• **Recorded data**:
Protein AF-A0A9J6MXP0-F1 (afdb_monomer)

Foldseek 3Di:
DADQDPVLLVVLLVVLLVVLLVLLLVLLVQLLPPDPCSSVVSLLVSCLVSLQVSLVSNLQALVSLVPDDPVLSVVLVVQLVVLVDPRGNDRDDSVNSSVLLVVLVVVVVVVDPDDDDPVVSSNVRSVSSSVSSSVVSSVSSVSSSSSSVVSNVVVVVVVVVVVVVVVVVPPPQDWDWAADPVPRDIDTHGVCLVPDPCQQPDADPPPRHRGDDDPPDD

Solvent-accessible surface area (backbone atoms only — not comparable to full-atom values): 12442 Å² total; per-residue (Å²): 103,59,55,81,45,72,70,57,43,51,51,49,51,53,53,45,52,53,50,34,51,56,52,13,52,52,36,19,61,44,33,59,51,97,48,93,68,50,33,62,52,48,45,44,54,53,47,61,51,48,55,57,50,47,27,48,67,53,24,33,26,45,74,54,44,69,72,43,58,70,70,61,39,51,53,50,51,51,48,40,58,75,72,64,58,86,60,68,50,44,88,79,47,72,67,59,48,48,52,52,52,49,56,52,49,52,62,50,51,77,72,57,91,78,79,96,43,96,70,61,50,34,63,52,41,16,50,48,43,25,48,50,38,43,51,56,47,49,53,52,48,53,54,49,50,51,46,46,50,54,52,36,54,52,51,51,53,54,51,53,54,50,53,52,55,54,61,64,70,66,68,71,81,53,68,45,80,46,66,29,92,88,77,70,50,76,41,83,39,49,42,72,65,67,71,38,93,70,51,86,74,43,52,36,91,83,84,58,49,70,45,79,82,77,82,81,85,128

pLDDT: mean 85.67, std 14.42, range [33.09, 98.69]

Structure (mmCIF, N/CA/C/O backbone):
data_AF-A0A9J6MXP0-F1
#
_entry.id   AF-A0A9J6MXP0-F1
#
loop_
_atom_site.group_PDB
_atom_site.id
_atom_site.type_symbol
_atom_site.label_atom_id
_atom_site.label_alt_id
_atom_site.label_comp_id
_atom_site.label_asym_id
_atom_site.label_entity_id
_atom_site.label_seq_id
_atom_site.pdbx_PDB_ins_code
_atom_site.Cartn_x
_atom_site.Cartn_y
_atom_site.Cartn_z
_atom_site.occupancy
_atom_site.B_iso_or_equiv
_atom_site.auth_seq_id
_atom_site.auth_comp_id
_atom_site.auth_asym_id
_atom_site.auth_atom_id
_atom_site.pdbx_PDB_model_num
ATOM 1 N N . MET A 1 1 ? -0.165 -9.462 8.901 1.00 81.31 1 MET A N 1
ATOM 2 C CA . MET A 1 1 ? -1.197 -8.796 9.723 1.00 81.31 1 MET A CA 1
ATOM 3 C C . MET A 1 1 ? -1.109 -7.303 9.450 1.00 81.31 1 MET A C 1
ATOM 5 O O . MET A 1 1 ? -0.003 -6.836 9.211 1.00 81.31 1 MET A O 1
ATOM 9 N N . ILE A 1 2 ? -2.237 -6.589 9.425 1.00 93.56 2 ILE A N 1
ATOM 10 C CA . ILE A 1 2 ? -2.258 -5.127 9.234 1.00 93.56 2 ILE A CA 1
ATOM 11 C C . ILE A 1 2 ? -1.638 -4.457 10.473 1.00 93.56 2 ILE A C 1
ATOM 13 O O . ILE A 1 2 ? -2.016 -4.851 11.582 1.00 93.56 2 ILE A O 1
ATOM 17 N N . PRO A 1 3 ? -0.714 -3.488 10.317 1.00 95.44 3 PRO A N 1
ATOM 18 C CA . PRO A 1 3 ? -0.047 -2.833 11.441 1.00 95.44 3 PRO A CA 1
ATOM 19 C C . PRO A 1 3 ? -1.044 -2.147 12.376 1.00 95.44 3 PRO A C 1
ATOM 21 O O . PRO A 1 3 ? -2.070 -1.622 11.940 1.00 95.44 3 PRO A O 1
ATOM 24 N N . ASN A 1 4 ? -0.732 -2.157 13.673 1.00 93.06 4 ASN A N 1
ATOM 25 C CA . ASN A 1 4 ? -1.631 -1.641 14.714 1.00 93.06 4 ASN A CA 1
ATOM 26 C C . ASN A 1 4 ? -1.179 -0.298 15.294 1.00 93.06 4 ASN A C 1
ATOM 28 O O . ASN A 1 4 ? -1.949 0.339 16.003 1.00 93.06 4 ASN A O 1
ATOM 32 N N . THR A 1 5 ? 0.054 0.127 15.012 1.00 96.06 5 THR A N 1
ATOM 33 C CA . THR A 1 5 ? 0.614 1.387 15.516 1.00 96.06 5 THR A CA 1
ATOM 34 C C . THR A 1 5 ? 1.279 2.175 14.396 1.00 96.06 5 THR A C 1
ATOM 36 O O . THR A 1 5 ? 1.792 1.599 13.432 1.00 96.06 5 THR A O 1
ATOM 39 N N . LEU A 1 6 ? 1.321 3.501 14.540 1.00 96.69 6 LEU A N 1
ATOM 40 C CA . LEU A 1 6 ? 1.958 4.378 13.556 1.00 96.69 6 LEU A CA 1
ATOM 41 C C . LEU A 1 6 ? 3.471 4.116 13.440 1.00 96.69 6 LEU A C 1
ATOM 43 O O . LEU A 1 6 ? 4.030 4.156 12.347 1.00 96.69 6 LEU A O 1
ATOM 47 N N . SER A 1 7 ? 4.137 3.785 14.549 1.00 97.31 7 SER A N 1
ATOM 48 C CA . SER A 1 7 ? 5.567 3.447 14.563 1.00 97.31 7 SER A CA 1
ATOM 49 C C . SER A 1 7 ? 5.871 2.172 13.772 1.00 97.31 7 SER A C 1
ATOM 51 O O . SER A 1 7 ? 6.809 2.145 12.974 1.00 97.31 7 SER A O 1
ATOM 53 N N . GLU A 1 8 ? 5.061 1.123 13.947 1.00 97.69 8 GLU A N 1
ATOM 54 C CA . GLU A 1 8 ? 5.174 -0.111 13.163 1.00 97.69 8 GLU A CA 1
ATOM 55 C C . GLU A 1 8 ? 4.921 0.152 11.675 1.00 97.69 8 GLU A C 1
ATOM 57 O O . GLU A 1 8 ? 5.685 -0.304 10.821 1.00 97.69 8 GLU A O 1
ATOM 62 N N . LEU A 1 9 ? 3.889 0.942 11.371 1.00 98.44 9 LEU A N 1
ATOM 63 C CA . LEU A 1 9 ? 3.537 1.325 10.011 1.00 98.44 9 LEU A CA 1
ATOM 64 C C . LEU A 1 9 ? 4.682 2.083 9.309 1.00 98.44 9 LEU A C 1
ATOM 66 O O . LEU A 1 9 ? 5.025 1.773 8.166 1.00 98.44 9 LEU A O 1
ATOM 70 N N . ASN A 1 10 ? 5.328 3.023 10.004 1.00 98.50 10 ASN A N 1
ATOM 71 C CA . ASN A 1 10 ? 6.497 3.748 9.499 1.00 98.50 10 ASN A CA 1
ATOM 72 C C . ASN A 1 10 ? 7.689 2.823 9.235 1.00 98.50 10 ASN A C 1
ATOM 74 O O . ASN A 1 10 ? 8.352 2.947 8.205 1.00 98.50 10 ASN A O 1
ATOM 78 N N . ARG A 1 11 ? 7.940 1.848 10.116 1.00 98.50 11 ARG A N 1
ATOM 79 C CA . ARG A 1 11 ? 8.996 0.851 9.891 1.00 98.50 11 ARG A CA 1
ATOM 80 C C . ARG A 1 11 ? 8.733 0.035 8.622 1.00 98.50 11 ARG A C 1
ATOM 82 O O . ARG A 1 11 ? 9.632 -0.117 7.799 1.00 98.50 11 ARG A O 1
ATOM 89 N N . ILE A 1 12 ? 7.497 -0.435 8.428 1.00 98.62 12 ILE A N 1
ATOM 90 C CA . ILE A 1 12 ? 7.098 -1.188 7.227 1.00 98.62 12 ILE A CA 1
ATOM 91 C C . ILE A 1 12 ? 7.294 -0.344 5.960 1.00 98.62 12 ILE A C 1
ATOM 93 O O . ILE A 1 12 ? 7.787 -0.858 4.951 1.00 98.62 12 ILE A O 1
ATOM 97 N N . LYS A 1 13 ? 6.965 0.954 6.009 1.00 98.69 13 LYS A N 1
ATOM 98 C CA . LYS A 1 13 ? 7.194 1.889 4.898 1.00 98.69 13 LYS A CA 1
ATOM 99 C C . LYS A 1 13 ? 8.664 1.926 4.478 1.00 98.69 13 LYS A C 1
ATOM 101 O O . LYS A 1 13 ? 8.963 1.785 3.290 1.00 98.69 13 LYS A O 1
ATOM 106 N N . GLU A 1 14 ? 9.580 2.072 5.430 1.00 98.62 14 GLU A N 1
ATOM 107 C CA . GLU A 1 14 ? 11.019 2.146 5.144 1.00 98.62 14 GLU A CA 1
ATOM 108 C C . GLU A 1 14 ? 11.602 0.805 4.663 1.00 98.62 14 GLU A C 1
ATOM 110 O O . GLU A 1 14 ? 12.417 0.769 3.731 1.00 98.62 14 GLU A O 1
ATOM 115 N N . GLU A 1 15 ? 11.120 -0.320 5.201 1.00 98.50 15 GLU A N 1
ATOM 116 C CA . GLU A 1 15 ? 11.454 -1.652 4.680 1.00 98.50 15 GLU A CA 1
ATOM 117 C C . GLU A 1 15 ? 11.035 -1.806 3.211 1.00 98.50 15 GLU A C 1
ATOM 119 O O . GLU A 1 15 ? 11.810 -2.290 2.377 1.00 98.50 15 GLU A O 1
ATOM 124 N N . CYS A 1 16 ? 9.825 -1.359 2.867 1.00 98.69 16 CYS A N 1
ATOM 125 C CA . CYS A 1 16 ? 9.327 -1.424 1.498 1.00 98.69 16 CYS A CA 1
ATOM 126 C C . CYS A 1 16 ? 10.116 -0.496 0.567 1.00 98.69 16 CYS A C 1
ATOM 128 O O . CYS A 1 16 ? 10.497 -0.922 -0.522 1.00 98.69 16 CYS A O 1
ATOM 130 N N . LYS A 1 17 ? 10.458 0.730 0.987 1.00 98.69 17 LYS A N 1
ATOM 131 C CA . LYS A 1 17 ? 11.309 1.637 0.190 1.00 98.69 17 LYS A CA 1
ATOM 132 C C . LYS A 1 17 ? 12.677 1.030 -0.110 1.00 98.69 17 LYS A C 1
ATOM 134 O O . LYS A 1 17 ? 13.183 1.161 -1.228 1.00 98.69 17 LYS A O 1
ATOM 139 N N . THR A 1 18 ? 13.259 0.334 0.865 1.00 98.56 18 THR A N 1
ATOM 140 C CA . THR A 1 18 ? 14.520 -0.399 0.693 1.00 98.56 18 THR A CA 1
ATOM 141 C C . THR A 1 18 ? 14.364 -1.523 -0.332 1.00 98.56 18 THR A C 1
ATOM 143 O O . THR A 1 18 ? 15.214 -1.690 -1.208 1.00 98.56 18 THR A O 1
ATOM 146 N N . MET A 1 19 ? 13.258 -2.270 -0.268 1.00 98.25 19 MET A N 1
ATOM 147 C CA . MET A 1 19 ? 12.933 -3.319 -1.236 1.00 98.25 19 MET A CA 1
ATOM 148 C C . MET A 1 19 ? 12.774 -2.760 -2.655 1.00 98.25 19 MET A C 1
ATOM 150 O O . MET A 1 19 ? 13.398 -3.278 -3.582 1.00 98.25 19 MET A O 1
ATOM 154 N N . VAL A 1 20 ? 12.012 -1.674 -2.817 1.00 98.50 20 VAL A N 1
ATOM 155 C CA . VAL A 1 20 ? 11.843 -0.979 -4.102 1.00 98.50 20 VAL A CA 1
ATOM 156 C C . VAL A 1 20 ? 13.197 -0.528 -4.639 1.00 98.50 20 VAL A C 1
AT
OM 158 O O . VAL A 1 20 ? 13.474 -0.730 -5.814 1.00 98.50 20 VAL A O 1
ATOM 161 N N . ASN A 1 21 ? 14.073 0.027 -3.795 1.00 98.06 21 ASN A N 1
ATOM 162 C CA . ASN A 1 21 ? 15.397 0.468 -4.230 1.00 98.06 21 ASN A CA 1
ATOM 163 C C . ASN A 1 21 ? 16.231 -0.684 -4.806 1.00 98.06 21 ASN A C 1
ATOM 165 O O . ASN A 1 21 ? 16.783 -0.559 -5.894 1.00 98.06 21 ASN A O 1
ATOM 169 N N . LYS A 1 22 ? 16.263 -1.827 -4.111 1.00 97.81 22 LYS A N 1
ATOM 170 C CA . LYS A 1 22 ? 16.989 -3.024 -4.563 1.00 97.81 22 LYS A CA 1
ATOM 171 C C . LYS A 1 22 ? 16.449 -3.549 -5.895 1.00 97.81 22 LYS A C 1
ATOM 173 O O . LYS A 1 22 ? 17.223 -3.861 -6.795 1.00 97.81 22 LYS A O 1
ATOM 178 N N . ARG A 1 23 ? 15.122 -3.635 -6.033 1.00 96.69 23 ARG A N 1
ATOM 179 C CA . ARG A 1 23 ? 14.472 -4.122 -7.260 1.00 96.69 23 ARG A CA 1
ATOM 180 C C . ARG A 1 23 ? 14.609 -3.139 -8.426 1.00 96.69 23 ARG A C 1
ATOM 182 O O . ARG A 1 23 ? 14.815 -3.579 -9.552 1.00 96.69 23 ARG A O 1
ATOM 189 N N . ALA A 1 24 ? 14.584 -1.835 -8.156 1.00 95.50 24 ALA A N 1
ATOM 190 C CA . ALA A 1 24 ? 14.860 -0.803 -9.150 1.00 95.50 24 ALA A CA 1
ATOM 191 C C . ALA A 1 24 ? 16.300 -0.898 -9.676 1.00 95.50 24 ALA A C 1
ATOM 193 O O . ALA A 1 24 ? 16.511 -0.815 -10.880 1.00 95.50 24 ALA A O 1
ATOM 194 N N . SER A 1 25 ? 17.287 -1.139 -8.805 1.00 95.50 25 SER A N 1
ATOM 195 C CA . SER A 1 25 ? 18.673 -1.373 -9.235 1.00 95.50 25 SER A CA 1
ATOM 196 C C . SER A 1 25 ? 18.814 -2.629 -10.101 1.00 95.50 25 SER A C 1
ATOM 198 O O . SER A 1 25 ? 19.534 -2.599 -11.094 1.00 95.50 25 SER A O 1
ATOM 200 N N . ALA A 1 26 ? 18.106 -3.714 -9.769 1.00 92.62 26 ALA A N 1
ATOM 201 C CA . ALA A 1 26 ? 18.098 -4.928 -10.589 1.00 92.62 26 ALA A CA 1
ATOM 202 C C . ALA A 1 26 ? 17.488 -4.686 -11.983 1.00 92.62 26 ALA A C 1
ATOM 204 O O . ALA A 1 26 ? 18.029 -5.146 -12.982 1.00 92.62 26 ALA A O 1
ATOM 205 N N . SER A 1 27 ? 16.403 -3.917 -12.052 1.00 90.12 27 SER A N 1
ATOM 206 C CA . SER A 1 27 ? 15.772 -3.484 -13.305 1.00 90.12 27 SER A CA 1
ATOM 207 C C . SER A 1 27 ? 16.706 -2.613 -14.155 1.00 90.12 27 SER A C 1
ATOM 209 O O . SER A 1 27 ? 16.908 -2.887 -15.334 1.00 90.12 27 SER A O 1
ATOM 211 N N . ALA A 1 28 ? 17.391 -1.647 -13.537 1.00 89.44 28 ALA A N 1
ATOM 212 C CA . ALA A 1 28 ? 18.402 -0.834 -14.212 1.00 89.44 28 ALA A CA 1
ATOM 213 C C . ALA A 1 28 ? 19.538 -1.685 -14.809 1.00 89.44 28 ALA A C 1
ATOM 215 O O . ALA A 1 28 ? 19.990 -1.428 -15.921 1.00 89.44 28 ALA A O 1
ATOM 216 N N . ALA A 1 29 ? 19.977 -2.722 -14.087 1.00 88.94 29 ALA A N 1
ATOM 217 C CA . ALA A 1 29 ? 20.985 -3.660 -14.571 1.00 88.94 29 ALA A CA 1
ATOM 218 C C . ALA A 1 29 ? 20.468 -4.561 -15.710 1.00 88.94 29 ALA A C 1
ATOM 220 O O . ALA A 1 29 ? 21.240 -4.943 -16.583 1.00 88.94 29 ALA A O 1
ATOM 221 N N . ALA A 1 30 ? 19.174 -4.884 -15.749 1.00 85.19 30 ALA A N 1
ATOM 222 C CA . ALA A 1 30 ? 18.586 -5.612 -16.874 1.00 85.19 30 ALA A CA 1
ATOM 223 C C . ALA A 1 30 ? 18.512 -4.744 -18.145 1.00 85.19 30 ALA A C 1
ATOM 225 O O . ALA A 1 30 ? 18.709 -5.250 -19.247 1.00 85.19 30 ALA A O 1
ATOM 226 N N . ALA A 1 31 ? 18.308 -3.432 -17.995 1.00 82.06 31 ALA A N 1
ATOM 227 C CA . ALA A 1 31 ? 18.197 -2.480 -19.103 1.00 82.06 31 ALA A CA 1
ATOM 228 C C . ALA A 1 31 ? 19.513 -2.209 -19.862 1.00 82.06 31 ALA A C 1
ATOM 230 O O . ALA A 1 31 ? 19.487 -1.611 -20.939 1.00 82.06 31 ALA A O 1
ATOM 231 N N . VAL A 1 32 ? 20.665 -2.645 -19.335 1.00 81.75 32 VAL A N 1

• **Exercise description**: Print exactly the lines of the listing above starting at the line containing "ATOM 155 C CA" and ending at the line containing "ATOM 180 C C", both included.

• **Output for this task**:
ATOM 155 C CA . VAL A 1 20 ? 11.843 -0.979 -4.102 1.00 98.50 20 VAL A CA 1
ATOM 156 C C . VAL A 1 20 ? 13.197 -0.528 -4.639 1.00 98.50 20 VAL A C 1
AT
OM 158 O O . VAL A 1 20 ? 13.474 -0.730 -5.814 1.00 98.50 20 VAL A O 1
ATOM 161 N N . ASN A 1 21 ? 14.073 0.027 -3.795 1.00 98.06 21 ASN A N 1
ATOM 162 C CA . ASN A 1 21 ? 15.397 0.468 -4.230 1.00 98.06 21 ASN A CA 1
ATOM 163 C C . ASN A 1 21 ? 16.231 -0.684 -4.806 1.00 98.06 21 ASN A C 1
ATOM 165 O O . ASN A 1 21 ? 16.783 -0.559 -5.894 1.00 98.06 21 ASN A O 1
ATOM 169 N N . LYS A 1 22 ? 16.263 -1.827 -4.111 1.00 97.81 22 LYS A N 1
ATOM 170 C CA . LYS A 1 22 ? 16.989 -3.024 -4.563 1.00 97.81 22 LYS A CA 1
ATOM 171 C C . LYS A 1 22 ? 16.449 -3.549 -5.895 1.00 97.81 22 LYS A C 1
ATOM 173 O O . LYS A 1 22 ? 17.223 -3.861 -6.795 1.00 97.81 22 LYS A O 1
ATOM 178 N N . ARG A 1 23 ? 15.122 -3.635 -6.033 1.00 96.69 23 ARG A N 1
ATOM 179 C CA . ARG A 1 23 ? 14.472 -4.122 -7.260 1.00 96.69 23 ARG A CA 1
ATOM 180 C C . ARG A 1 23 ? 14.609 -3.139 -8.426 1.00 96.69 23 ARG A C 1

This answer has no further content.